→ About this exercise:
Find the string "superfamily" in the records and copy each line where it occurs.

====== Data for this exercise ======

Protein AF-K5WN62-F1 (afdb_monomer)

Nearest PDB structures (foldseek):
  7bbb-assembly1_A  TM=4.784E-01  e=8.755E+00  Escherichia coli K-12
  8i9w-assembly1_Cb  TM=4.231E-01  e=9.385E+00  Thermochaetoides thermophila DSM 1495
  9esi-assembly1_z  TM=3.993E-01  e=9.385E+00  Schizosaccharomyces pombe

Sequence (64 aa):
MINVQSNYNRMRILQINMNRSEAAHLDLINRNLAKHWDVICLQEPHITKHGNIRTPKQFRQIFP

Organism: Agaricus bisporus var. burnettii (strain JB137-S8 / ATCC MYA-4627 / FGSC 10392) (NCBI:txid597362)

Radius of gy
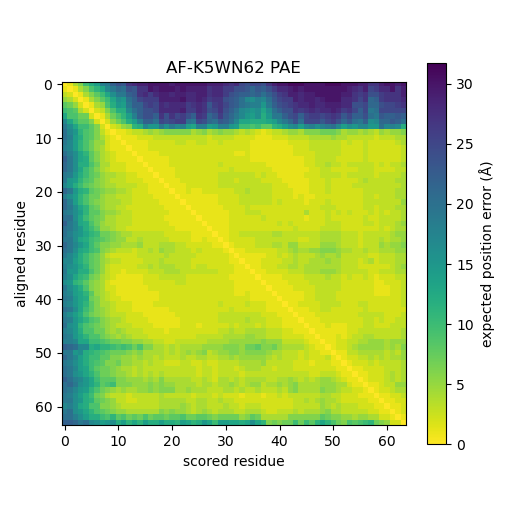ration: 14.34 Å; Cα contacts (8 Å, |Δi|>4): 66; chains: 1; bounding box: 32×34×40 Å

Mean predicted aligned error: 6.42 Å

pLDDT: 
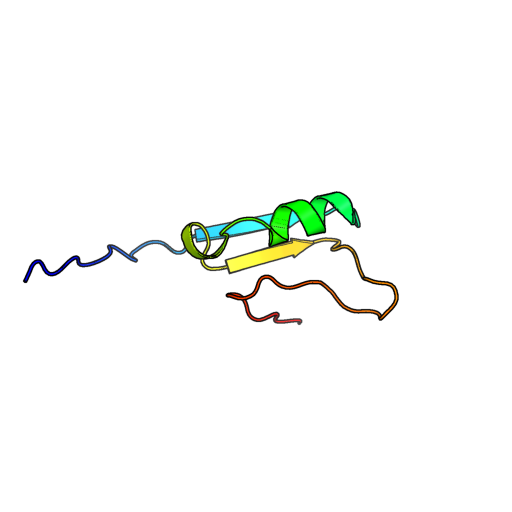mean 87.02, std 13.89, range [38.91, 96.62]

Secondary structure (DSSP, 8-state):
---------S--EEEEE-TT-HHHHHHHHTS-GGGT-SEEEEESPPPPTTSPPP--TT------

Foldseek 3Di:
DDPPPDPPVDAFEAEDEPCLDPVSLVVVLPDPVVVHHDYYHYHNHNQDPVRDGDDHPPDDDDDD

InterPro domains:
  IPR036691 Endonuclease/exonuclease/phosphatase superfamily [G3DSA:3.60.10.10] (10-64)
  IPR036691 Endonuclease/exonuclease/phosphatase superfamily [SSF56219] (10-64)

Solvent-accessible surface area (backbone atoms only — not comparable to full-atom values): 4335 Å² total; per-residue (Å²): 133,85,82,79,76,73,84,78,87,66,90,38,72,45,76,47,75,40,80,49,29,58,66,56,50,53,58,55,50,75,46,76,50,72,83,72,35,80,44,77,48,75,38,57,58,34,65,44,101,85,73,44,67,90,70,39,96,88,58,80,90,82,78,136

Structure (mmCIF, N/CA/C/O backbone):
data_AF-K5WN62-F1
#
_entry.id   AF-K5WN62-F1
#
loop_
_atom_site.group_PDB
_atom_site.id
_atom_site.type_symbol
_atom_site.label_atom_id
_atom_site.label_alt_id
_atom_site.label_comp_id
_atom_site.label_asym_id
_atom_site.label_entity_id
_atom_site.label_seq_id
_atom_site.pdbx_PDB_ins_code
_atom_site.Cartn_x
_atom_site.Cartn_y
_atom_site.Cartn_z
_atom_site.occupancy
_atom_site.B_iso_or_equiv
_atom_site.auth_seq_id
_atom_site.auth_comp_id
_atom_site.auth_asym_id
_atom_site.auth_atom_id
_atom_site.pdbx_PDB_model_num
ATOM 1 N N . MET A 1 1 ? -10.148 19.642 31.338 1.00 40.28 1 MET A N 1
ATOM 2 C CA . MET A 1 1 ? -9.708 18.546 30.446 1.00 40.28 1 MET A CA 1
ATOM 3 C C . MET A 1 1 ? -10.783 18.354 29.391 1.00 
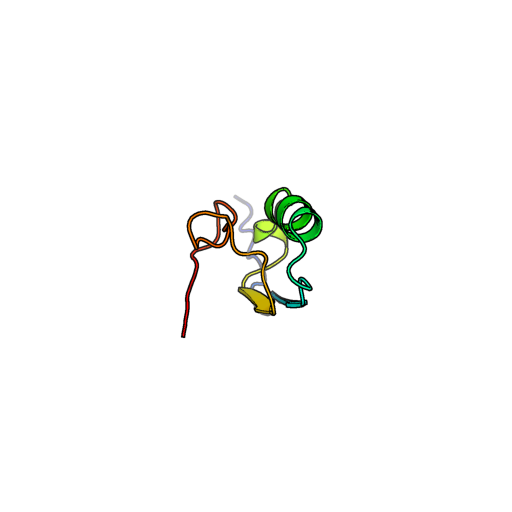40.28 1 MET A C 1
ATOM 5 O O . MET A 1 1 ? -11.902 18.023 29.754 1.00 40.28 1 MET A O 1
ATOM 9 N N . ILE A 1 2 ? -10.497 18.662 28.125 1.00 38.91 2 ILE A N 1
ATOM 10 C CA . ILE A 1 2 ? -11.475 18.502 27.041 1.00 38.91 2 ILE A CA 1
ATOM 11 C C . ILE A 1 2 ? -11.442 17.031 26.627 1.00 38.91 2 ILE A C 1
ATOM 13 O O . ILE A 1 2 ? -10.416 16.542 26.160 1.00 38.91 2 ILE A O 1
ATOM 17 N N . ASN A 1 3 ? -12.544 16.322 26.860 1.00 48.50 3 ASN A N 1
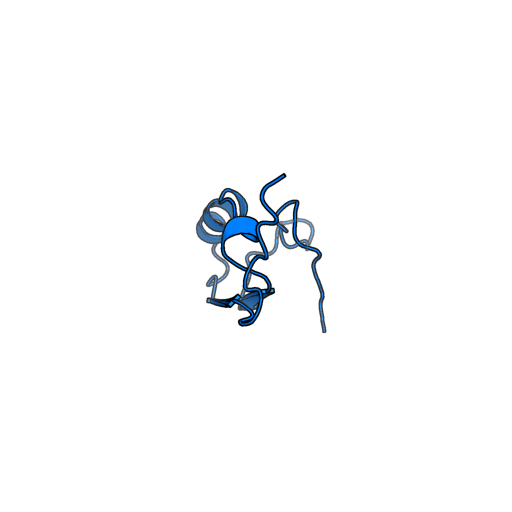
ATOM 18 C CA . ASN A 1 3 ? -12.706 14.933 26.456 1.00 48.50 3 ASN A CA 1
ATOM 19 C C . ASN A 1 3 ? -12.985 14.909 24.948 1.00 48.50 3 ASN A C 1
ATOM 21 O O . ASN A 1 3 ? -14.120 15.102 24.514 1.00 48.50 3 ASN A O 1
ATOM 25 N N . VAL A 1 4 ? -11.936 14.758 24.139 1.00 56.50 4 VAL A N 1
ATOM 26 C CA . VAL A 1 4 ? -12.077 14.597 22.689 1.00 56.50 4 VAL A CA 1
ATOM 27 C C . VAL A 1 4 ? -12.526 13.160 22.440 1.00 56.50 4 VAL A C 1
ATOM 29 O O . VAL A 1 4 ? -11.711 12.269 22.212 1.00 56.50 4 VAL A O 1
ATOM 32 N N . GLN A 1 5 ? -13.834 12.914 22.521 1.00 54.91 5 GLN A N 1
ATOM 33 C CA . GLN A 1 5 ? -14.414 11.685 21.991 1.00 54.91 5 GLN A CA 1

======

→ Answer to this exercise:
  IPR036691 Endonuclease/exonuclease/phosphatase superfamily [G3DSA:3.60.10.10] (10-64)
  IPR036691 Endonuclease/exonuclease/phosphatase superfamily [SSF56219] (10-64)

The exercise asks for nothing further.